Bags from Bunnings — convenient for small jobs (a single garden bed, a top-up of an existing bed). Expect to pay $8–$15 per 50L bag. For a 10 m² bed at 75 mm depth you're looking at 750 litres of mulch — that's 15 bags and potentially $150–$200 in mulch alone. The same volume bought in bulk would cost a fraction of that.

Bulk delivery from a landscape yard — the right choice for anything over about 1 cubic metre. Most landscape yards in Brisbane and surrounds sell mulch by the cubic metre delivered. Prices vary but you're typically looking at $60–$100/m³ delivered, depending on type and location. For larger jobs the savings over bags are substantial.

Bulka bags (1 m³ in a woven sack) — the middle ground. Delivered to your driveway, you work through it at your own pace. No rush to unload before a truck leaves. Good option if you don't have easy truck access to your yard.

Trailer load — if you have access to a trailer, picking up direct from a landscape yard is often the cheapest option. A standard 6×4 trailer holds roughly 0.7–0.9 m³ of mulch. Know your volume before you get there so you can tell them exactly what you need.

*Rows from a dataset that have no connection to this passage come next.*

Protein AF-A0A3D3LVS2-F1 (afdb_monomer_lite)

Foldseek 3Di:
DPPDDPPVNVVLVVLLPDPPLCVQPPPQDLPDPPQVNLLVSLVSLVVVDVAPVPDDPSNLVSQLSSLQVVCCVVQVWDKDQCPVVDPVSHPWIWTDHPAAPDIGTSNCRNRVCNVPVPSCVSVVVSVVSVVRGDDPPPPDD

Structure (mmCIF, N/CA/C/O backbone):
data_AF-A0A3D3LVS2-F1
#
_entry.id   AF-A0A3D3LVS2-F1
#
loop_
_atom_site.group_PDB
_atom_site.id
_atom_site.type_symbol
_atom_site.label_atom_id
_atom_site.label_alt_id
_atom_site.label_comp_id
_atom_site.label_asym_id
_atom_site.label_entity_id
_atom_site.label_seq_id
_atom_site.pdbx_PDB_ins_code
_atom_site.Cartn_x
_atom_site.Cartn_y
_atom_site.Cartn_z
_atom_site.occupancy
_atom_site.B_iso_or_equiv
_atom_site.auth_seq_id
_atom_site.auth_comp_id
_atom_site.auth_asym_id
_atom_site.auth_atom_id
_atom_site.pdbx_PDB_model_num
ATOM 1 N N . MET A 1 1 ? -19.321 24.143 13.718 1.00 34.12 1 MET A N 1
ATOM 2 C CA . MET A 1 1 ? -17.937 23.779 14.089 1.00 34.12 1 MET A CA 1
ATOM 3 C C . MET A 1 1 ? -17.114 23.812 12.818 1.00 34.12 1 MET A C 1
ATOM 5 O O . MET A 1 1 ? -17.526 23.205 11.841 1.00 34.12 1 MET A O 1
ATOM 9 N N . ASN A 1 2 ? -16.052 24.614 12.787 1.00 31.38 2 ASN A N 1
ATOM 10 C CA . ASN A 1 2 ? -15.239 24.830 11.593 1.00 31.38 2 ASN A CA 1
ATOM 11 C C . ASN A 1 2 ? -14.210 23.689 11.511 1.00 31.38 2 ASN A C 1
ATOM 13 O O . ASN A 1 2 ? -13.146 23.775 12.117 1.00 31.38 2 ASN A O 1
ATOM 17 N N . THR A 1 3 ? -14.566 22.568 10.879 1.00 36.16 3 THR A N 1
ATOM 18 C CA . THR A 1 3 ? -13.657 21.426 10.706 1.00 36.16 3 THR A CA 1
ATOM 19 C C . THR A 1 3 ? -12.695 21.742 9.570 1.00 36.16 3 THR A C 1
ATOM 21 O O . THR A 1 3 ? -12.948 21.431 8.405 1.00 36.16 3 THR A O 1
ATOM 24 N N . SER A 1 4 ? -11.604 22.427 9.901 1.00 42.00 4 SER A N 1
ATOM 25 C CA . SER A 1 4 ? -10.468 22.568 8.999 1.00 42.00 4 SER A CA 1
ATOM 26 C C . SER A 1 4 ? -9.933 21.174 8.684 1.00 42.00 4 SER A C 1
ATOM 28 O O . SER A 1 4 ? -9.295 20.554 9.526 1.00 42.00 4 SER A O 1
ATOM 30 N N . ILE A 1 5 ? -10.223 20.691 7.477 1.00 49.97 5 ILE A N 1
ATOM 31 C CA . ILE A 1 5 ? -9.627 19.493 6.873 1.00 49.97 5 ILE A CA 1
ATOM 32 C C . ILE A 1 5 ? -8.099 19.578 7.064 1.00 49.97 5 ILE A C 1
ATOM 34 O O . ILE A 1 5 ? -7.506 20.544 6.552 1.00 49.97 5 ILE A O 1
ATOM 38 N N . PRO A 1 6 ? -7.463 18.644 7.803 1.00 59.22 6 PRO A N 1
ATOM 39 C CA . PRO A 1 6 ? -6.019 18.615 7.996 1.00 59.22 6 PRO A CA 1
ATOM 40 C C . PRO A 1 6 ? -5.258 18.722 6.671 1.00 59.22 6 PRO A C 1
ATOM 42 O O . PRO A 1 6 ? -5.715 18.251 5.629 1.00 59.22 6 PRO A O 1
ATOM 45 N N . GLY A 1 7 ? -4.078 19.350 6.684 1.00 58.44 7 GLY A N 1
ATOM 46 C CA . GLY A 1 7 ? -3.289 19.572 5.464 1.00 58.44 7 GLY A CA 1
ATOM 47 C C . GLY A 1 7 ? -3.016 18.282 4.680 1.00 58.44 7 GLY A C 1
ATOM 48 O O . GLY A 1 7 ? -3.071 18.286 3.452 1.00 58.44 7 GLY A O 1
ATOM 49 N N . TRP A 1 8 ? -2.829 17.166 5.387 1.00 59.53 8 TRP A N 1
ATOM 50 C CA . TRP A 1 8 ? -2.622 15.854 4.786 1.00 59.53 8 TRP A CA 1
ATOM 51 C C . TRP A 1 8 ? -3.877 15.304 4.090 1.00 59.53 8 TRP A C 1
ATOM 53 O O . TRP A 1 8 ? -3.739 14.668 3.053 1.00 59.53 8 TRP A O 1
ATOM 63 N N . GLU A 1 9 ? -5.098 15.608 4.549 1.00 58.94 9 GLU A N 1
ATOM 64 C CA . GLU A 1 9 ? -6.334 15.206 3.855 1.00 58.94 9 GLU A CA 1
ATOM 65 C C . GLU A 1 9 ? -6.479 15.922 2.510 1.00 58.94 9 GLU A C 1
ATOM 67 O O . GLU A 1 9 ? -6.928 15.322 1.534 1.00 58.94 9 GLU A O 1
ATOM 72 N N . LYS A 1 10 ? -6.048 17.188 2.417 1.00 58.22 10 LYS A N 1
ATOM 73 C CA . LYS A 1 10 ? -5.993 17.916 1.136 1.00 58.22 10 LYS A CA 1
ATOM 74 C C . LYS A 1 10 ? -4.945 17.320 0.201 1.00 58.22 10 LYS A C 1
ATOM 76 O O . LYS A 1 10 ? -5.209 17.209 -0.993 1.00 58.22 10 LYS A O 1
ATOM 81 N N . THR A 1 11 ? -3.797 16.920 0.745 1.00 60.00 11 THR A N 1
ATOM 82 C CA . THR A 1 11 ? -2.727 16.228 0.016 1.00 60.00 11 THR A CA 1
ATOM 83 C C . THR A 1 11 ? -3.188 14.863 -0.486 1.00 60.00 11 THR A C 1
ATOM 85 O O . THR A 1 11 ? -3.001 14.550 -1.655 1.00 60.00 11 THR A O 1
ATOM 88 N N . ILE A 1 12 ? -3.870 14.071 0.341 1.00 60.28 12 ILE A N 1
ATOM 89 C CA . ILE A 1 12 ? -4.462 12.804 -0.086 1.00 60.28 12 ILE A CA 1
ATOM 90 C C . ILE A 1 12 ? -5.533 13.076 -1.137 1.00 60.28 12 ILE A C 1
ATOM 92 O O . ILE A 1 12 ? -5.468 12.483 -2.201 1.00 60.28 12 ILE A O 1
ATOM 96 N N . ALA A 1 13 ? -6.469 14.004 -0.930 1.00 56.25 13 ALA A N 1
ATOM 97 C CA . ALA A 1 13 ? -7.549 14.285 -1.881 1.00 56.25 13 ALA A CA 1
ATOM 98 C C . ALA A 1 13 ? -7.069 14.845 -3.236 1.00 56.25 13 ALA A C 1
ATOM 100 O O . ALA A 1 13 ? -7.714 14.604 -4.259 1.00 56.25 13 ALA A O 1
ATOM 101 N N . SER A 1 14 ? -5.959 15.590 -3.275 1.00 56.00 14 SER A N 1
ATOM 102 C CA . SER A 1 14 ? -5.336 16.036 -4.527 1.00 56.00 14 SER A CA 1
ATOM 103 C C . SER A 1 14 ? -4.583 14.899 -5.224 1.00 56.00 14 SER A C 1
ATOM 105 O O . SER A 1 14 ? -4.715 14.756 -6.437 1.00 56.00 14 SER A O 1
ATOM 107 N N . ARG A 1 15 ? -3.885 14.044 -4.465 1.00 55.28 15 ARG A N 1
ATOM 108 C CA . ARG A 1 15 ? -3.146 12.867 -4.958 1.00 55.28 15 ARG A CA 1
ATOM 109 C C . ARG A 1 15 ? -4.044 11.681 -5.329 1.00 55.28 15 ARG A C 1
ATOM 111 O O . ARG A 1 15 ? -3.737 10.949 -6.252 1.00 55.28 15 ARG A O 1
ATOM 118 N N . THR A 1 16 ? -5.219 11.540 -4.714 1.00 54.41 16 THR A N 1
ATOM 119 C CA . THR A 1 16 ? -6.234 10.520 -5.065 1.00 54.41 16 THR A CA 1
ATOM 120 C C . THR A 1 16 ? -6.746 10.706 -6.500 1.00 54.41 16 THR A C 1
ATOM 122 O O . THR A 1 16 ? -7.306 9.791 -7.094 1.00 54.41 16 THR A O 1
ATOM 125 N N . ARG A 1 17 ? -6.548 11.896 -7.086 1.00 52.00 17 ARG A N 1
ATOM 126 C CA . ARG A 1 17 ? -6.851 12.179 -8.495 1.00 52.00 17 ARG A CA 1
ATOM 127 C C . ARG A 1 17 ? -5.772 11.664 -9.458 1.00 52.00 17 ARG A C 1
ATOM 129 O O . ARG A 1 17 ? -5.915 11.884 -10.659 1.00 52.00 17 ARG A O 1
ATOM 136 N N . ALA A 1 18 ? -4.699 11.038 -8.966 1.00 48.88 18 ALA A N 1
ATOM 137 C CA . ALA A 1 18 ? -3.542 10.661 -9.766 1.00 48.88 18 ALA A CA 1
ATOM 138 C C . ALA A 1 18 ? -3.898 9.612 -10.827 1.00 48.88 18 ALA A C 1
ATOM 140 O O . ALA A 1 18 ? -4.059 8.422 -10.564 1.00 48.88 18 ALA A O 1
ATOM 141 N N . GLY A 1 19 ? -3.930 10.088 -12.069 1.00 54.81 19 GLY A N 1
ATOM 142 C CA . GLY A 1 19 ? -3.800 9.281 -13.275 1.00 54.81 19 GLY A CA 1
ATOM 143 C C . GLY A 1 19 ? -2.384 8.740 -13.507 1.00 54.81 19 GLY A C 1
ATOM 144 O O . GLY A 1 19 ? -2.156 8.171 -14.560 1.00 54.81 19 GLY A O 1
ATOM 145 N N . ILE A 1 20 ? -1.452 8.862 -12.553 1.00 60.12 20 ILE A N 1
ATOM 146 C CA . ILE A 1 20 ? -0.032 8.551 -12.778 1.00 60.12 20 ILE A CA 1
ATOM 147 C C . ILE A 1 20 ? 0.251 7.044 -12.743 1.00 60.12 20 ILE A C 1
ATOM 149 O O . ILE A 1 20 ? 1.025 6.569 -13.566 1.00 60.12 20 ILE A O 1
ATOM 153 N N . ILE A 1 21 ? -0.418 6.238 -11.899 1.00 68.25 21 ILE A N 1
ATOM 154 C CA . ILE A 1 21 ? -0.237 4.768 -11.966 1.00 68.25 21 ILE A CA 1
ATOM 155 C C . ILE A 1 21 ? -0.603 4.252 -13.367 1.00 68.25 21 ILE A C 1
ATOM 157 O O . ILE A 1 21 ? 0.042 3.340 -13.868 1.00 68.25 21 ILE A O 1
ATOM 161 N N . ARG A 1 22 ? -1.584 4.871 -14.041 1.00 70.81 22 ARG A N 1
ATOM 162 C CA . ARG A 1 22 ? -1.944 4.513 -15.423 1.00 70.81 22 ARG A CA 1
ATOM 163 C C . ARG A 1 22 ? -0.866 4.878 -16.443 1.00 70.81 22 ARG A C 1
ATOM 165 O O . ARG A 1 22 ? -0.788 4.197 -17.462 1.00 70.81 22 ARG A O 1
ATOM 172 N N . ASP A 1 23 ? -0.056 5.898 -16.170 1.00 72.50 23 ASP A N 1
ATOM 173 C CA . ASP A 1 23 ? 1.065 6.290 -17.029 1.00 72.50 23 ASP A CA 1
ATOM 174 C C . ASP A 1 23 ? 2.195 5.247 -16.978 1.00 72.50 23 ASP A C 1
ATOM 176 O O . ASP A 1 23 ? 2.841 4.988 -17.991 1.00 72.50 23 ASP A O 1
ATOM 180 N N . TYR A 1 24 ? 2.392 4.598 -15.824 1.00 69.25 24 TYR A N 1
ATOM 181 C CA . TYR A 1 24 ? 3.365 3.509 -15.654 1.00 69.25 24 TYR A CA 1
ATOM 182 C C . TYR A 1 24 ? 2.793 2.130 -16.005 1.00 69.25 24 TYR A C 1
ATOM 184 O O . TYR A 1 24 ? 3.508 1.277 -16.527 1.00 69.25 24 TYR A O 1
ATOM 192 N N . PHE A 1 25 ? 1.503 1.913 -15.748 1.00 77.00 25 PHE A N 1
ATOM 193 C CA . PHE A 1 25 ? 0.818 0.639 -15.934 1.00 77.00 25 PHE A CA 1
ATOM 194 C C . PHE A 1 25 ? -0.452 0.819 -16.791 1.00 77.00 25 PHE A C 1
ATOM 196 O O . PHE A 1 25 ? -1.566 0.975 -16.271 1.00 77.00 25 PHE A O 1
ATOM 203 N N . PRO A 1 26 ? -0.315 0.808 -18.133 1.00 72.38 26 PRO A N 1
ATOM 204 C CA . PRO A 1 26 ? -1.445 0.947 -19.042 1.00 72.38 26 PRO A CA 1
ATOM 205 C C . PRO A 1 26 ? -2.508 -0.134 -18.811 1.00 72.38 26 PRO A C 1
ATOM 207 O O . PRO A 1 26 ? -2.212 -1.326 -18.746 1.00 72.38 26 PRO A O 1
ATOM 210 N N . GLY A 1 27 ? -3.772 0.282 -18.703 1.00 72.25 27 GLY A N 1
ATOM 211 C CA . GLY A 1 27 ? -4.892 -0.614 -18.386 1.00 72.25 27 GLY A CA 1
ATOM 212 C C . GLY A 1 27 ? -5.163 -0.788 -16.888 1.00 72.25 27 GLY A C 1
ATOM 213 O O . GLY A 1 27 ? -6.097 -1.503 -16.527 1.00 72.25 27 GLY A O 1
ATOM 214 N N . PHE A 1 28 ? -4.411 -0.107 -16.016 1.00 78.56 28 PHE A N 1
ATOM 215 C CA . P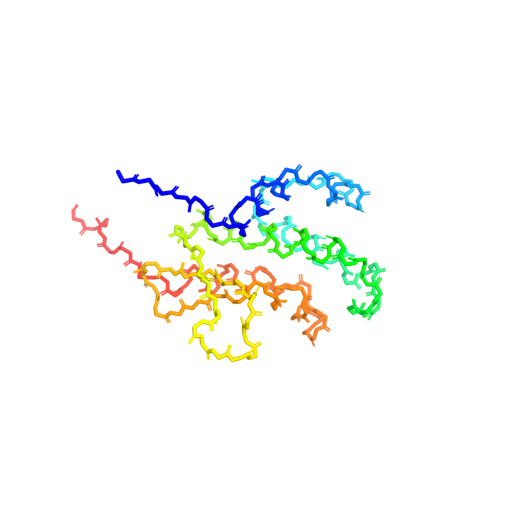HE A 1 28 ? -4.669 -0.093 -14.581 1.00 78.56 28 PHE A CA 1
ATOM 216 C C . PHE A 1 28 ? -6.024 0.528 -14.219 1.00 78.56 28 PHE A C 1
ATOM 218 O O . PHE A 1 28 ? -6.334 1.685 -14.551 1.00 78.56 28 PHE A O 1
ATOM 225 N N . ASN A 1 29 ? -6.814 -0.217 -13.448 1.00 78.38 29 ASN A N 1
ATOM 226 C CA . ASN A 1 29 ? -8.056 0.281 -12.884 1.00 78.38 29 ASN A CA 1
ATOM 227 C C . ASN A 1 29 ? -7.841 0.853 -11.472 1.00 78.38 29 ASN A C 1
ATOM 229 O O . ASN A 1 29 ? -8.037 0.164 -10.478 1.00 78.38 29 ASN A O 1
ATOM 233 N N . ALA A 1 30 ? -7.524 2.149 -11.396 1.00 71.06 30 ALA A N 1
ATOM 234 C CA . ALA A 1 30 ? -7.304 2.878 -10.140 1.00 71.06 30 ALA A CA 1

How to calculate the right amount

The formula is straightforward: length × width × depth (in metres) = cubic metres. For a 5 m × 3 m garden bed at 75 mm deep: 5 × 3 × 0.075 = 1.125 m³.

In practice, always add 10–15% to your calculated volume. Mulch settles, gets kicked around edges, and the ground is never perfectly level. Ordering a little more than the maths says is always cheaper than ordering a second load.

Rather than doing this by hand, use the free mulch calculator — enter your dimensions, choose your depth, and it'll tell you exactly how many cubic metres, tonnes and bags you need with the waste margin already built in.

Free mulch calculator

Enter your garden bed dimensions and get cubic metres, tonnes and bag count — with waste margin included.

Use the mulch calculator →

When to mulch — and when not to

The best time to mulch is after rain or after watering, when the soil is already moist. Putting mulch on dry soil traps the dryness in — the mulch acts as a barrier to rainfall and you end up with dry soil under a thick layer of mulch that sheds water rather than letting it through.

In Queensland, I typically mulch twice a year — once in spring before the wet season heat kicks in, and once in autumn to prepare beds for the dry season. One good 75–100 mm application in spring usually sees me through to autumn with a top-up rather than a full reapplication.

Don't mulch right after planting seedlings unless you're careful about keeping mulch away from stems. New seedlings can struggle to push through a thick mulch layer. Wait until plants are established and have some stem height before pulling the mulch in close.

The bottom line

Mulching properly is one of the highest-return things you can do for an Australian garden. It saves water, reduces weeding time, and improves your soil over time. The key is getting the depth right (75–100 mm), choosing the right type for your situation, and ordering the right volume so you're not making two trips or bagging up the excess.

Use the calculator, order in bulk for anything over a cubic metre, and keep the mulch away from your stems. Everything else is detail.